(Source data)
• • • • •

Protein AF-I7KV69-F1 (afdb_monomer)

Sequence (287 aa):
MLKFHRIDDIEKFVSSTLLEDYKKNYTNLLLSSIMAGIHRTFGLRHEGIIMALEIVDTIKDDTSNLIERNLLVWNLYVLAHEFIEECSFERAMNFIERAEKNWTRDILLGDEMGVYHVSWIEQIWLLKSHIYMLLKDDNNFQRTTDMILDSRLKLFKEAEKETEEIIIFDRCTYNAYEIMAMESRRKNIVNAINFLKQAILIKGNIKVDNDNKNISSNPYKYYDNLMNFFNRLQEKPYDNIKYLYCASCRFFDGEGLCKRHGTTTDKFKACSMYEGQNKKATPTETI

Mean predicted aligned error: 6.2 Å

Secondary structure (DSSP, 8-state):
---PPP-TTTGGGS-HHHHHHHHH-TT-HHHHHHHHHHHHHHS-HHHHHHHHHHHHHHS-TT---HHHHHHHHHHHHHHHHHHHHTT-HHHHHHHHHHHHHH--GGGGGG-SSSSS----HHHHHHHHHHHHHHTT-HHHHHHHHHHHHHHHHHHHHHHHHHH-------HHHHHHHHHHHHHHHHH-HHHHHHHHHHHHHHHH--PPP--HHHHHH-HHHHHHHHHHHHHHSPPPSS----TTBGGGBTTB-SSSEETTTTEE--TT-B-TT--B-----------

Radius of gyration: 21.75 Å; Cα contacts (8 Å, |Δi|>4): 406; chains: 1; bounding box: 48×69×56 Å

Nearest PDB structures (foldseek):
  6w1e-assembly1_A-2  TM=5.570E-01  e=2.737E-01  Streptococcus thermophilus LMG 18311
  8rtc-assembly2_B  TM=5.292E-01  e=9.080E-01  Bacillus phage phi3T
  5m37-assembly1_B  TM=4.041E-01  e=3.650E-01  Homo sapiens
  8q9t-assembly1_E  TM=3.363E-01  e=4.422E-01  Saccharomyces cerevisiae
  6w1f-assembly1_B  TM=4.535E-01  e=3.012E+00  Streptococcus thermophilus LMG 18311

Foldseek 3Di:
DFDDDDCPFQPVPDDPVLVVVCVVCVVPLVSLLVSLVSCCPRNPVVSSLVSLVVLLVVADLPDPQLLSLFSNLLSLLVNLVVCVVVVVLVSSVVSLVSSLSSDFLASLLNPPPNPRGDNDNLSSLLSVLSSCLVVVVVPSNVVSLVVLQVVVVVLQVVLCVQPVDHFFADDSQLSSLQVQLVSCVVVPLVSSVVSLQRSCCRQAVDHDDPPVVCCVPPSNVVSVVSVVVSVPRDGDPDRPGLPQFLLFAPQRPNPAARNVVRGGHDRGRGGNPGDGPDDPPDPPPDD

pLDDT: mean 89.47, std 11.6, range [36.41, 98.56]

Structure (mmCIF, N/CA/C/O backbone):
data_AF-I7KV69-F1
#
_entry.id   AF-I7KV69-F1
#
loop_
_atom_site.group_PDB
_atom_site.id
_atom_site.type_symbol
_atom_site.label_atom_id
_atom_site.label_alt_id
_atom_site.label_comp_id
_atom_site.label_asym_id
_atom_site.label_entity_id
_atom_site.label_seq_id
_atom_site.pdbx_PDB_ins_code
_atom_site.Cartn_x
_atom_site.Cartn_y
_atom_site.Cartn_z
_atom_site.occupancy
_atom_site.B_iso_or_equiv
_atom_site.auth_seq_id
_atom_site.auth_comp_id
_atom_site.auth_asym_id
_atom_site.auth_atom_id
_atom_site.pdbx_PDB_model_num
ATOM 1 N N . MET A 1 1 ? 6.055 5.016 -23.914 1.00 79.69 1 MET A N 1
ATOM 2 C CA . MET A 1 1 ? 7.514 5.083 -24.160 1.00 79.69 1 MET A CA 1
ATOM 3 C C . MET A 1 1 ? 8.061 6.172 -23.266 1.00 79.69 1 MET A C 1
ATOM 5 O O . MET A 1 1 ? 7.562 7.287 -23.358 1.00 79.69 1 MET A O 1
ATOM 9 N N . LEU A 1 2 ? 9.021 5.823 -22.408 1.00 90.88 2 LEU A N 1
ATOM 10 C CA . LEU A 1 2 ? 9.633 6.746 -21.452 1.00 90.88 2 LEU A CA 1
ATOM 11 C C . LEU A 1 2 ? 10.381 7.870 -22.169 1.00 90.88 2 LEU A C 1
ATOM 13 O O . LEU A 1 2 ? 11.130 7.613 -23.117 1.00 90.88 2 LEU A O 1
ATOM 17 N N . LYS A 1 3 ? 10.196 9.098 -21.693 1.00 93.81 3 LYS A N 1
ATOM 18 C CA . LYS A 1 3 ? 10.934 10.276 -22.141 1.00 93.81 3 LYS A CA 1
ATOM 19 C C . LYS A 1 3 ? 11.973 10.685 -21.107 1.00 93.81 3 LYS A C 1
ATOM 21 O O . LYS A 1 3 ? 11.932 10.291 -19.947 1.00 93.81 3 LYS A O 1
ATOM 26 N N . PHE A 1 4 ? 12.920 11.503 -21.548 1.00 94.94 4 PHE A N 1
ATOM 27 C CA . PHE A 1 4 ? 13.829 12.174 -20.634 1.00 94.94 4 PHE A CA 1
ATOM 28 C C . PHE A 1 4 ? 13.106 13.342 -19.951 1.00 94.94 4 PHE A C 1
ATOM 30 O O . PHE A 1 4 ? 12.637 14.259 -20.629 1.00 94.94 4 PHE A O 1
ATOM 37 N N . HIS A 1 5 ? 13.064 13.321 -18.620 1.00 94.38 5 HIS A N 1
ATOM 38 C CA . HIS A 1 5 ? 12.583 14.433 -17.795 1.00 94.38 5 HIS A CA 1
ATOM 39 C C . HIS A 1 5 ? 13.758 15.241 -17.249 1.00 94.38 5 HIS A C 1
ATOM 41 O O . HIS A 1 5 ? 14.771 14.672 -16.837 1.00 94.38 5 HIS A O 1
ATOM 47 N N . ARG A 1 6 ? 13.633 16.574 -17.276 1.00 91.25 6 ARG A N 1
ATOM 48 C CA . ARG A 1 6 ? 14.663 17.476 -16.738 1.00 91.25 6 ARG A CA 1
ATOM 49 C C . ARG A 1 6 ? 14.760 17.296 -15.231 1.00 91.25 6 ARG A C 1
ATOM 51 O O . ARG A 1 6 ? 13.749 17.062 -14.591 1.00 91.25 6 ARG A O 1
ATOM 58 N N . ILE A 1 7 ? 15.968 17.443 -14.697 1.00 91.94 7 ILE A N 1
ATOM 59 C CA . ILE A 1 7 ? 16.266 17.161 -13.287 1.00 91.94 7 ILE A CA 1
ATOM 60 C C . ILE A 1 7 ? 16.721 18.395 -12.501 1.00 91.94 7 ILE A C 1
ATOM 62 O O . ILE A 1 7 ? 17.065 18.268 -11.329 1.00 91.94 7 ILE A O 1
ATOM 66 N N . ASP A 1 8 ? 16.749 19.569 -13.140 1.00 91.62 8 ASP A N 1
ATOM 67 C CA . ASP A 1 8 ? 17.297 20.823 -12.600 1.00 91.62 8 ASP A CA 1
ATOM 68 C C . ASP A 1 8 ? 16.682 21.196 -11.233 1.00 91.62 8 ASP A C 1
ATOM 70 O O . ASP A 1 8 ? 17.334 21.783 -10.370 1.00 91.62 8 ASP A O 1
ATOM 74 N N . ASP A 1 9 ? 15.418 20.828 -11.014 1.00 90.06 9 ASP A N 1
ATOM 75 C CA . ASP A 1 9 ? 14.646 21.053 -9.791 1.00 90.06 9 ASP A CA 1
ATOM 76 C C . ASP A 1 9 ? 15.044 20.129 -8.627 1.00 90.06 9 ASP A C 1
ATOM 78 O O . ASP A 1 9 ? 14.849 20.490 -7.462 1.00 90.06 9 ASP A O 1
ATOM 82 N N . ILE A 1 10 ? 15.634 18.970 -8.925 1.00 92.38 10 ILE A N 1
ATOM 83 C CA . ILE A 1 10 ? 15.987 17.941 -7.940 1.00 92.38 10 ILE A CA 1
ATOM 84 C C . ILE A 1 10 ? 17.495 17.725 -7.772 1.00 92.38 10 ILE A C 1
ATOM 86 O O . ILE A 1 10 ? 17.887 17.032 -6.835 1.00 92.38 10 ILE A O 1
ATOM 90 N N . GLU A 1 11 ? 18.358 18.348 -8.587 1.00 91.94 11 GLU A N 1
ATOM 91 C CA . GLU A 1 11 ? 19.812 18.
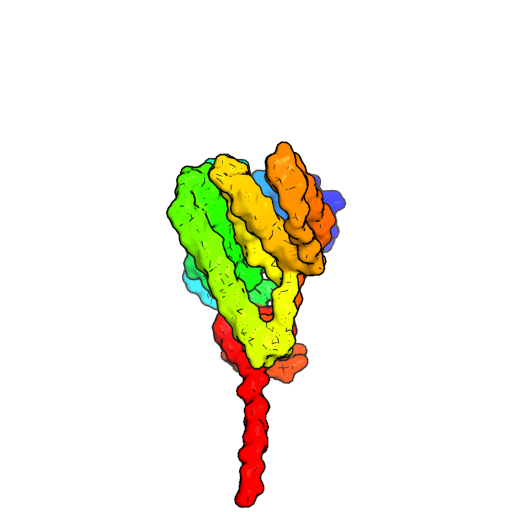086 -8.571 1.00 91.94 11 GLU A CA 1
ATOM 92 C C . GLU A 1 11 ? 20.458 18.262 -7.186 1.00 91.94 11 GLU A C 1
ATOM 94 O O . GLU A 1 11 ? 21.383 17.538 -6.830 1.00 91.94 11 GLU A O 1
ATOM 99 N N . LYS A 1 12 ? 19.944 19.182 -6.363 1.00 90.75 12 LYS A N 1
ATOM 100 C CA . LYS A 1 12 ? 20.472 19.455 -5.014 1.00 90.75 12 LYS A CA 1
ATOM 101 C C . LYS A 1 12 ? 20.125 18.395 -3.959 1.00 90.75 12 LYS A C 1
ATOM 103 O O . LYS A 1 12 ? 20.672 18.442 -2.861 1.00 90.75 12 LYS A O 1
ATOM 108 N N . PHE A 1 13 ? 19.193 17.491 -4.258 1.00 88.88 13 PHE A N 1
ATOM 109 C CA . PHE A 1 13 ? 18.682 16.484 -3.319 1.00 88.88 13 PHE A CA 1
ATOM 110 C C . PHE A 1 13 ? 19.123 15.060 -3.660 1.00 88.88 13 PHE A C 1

• • • • •

• [Directions for this task] Reproduce only the lines above spanning from the line containing "ATOM 13 O O" through the line containing "ATOM 74 N N", word for word.

• [Answer to this exercise]
ATOM 13 O O . LEU A 1 2 ? 11.130 7.613 -23.117 1.00 90.88 2 LEU A O 1
ATOM 17 N N . LYS A 1 3 ? 10.196 9.098 -21.693 1.00 93.81 3 LYS A N 1
ATOM 18 C CA . LYS A 1 3 ? 10.934 10.276 -22.141 1.00 93.81 3 LYS A CA 1
ATOM 19 C C . LYS A 1 3 ? 11.973 10.685 -21.107 1.00 93.81 3 LYS A C 1
ATOM 21 O O . LYS A 1 3 ? 11.932 10.291 -19.947 1.00 93.81 3 LYS A O 1
ATOM 26 N N . PHE A 1 4 ? 12.920 11.503 -21.548 1.00 94.94 4 PHE A N 1
ATOM 27 C CA . PHE A 1 4 ? 13.829 12.174 -20.634 1.00 94.94 4 PHE A CA 1
ATOM 28 C C . PHE A 1 4 ? 13.106 13.342 -19.951 1.00 94.94 4 PHE A C 1
ATOM 30 O O . PHE A 1 4 ? 12.637 14.259 -20.629 1.00 94.94 4 PHE A O 1
ATOM 37 N N . HIS A 1 5 ? 13.064 13.321 -18.620 1.00 94.38 5 HIS A N 1
ATOM 38 C CA . HIS A 1 5 ? 12.583 14.433 -17.795 1.00 94.38 5 HIS A CA 1
ATOM 39 C C . HIS A 1 5 ? 13.758 15.241 -17.249 1.00 94.38 5 HIS A C 1
ATOM 41 O O . HIS A 1 5 ? 14.771 14.672 -16.837 1.00 94.38 5 HIS A O 1
ATOM 47 N N . ARG A 1 6 ? 13.633 16.574 -17.276 1.00 91.25 6 ARG A N 1
ATOM 48 C CA . ARG A 1 6 ? 14.663 17.476 -16.738 1.00 91.25 6 ARG A CA 1
ATOM 49 C C . ARG A 1 6 ? 14.760 17.296 -15.231 1.00 91.25 6 ARG A C 1
ATOM 51 O O . ARG A 1 6 ? 13.749 17.062 -14.591 1.00 91.25 6 ARG A O 1
ATOM 58 N N . ILE A 1 7 ? 15.968 17.443 -14.697 1.00 91.94 7 ILE A N 1
ATOM 59 C CA . ILE A 1 7 ? 16.266 17.161 -13.287 1.00 91.94 7 ILE A CA 1
ATOM 60 C C . ILE A 1 7 ? 16.721 18.395 -12.501 1.00 91.94 7 ILE A C 1
ATOM 62 O O . ILE A 1 7 ? 17.065 18.268 -11.329 1.00 91.94 7 ILE A O 1
ATOM 66 N N . ASP A 1 8 ? 16.749 19.569 -13.140 1.00 91.62 8 ASP A N 1
ATOM 67 C CA . ASP A 1 8 ? 17.297 20.823 -12.600 1.00 91.62 8 ASP A CA 1
ATOM 68 C C . ASP A 1 8 ? 16.682 21.196 -11.233 1.00 91.62 8 ASP A C 1
ATOM 70 O O . ASP A 1 8 ? 17.334 21.783 -10.370 1.00 91.62 8 ASP A O 1
ATOM 74 N N . ASP A 1 9 ? 15.418 20.828 -11.014 1.00 90.06 9 ASP A N 1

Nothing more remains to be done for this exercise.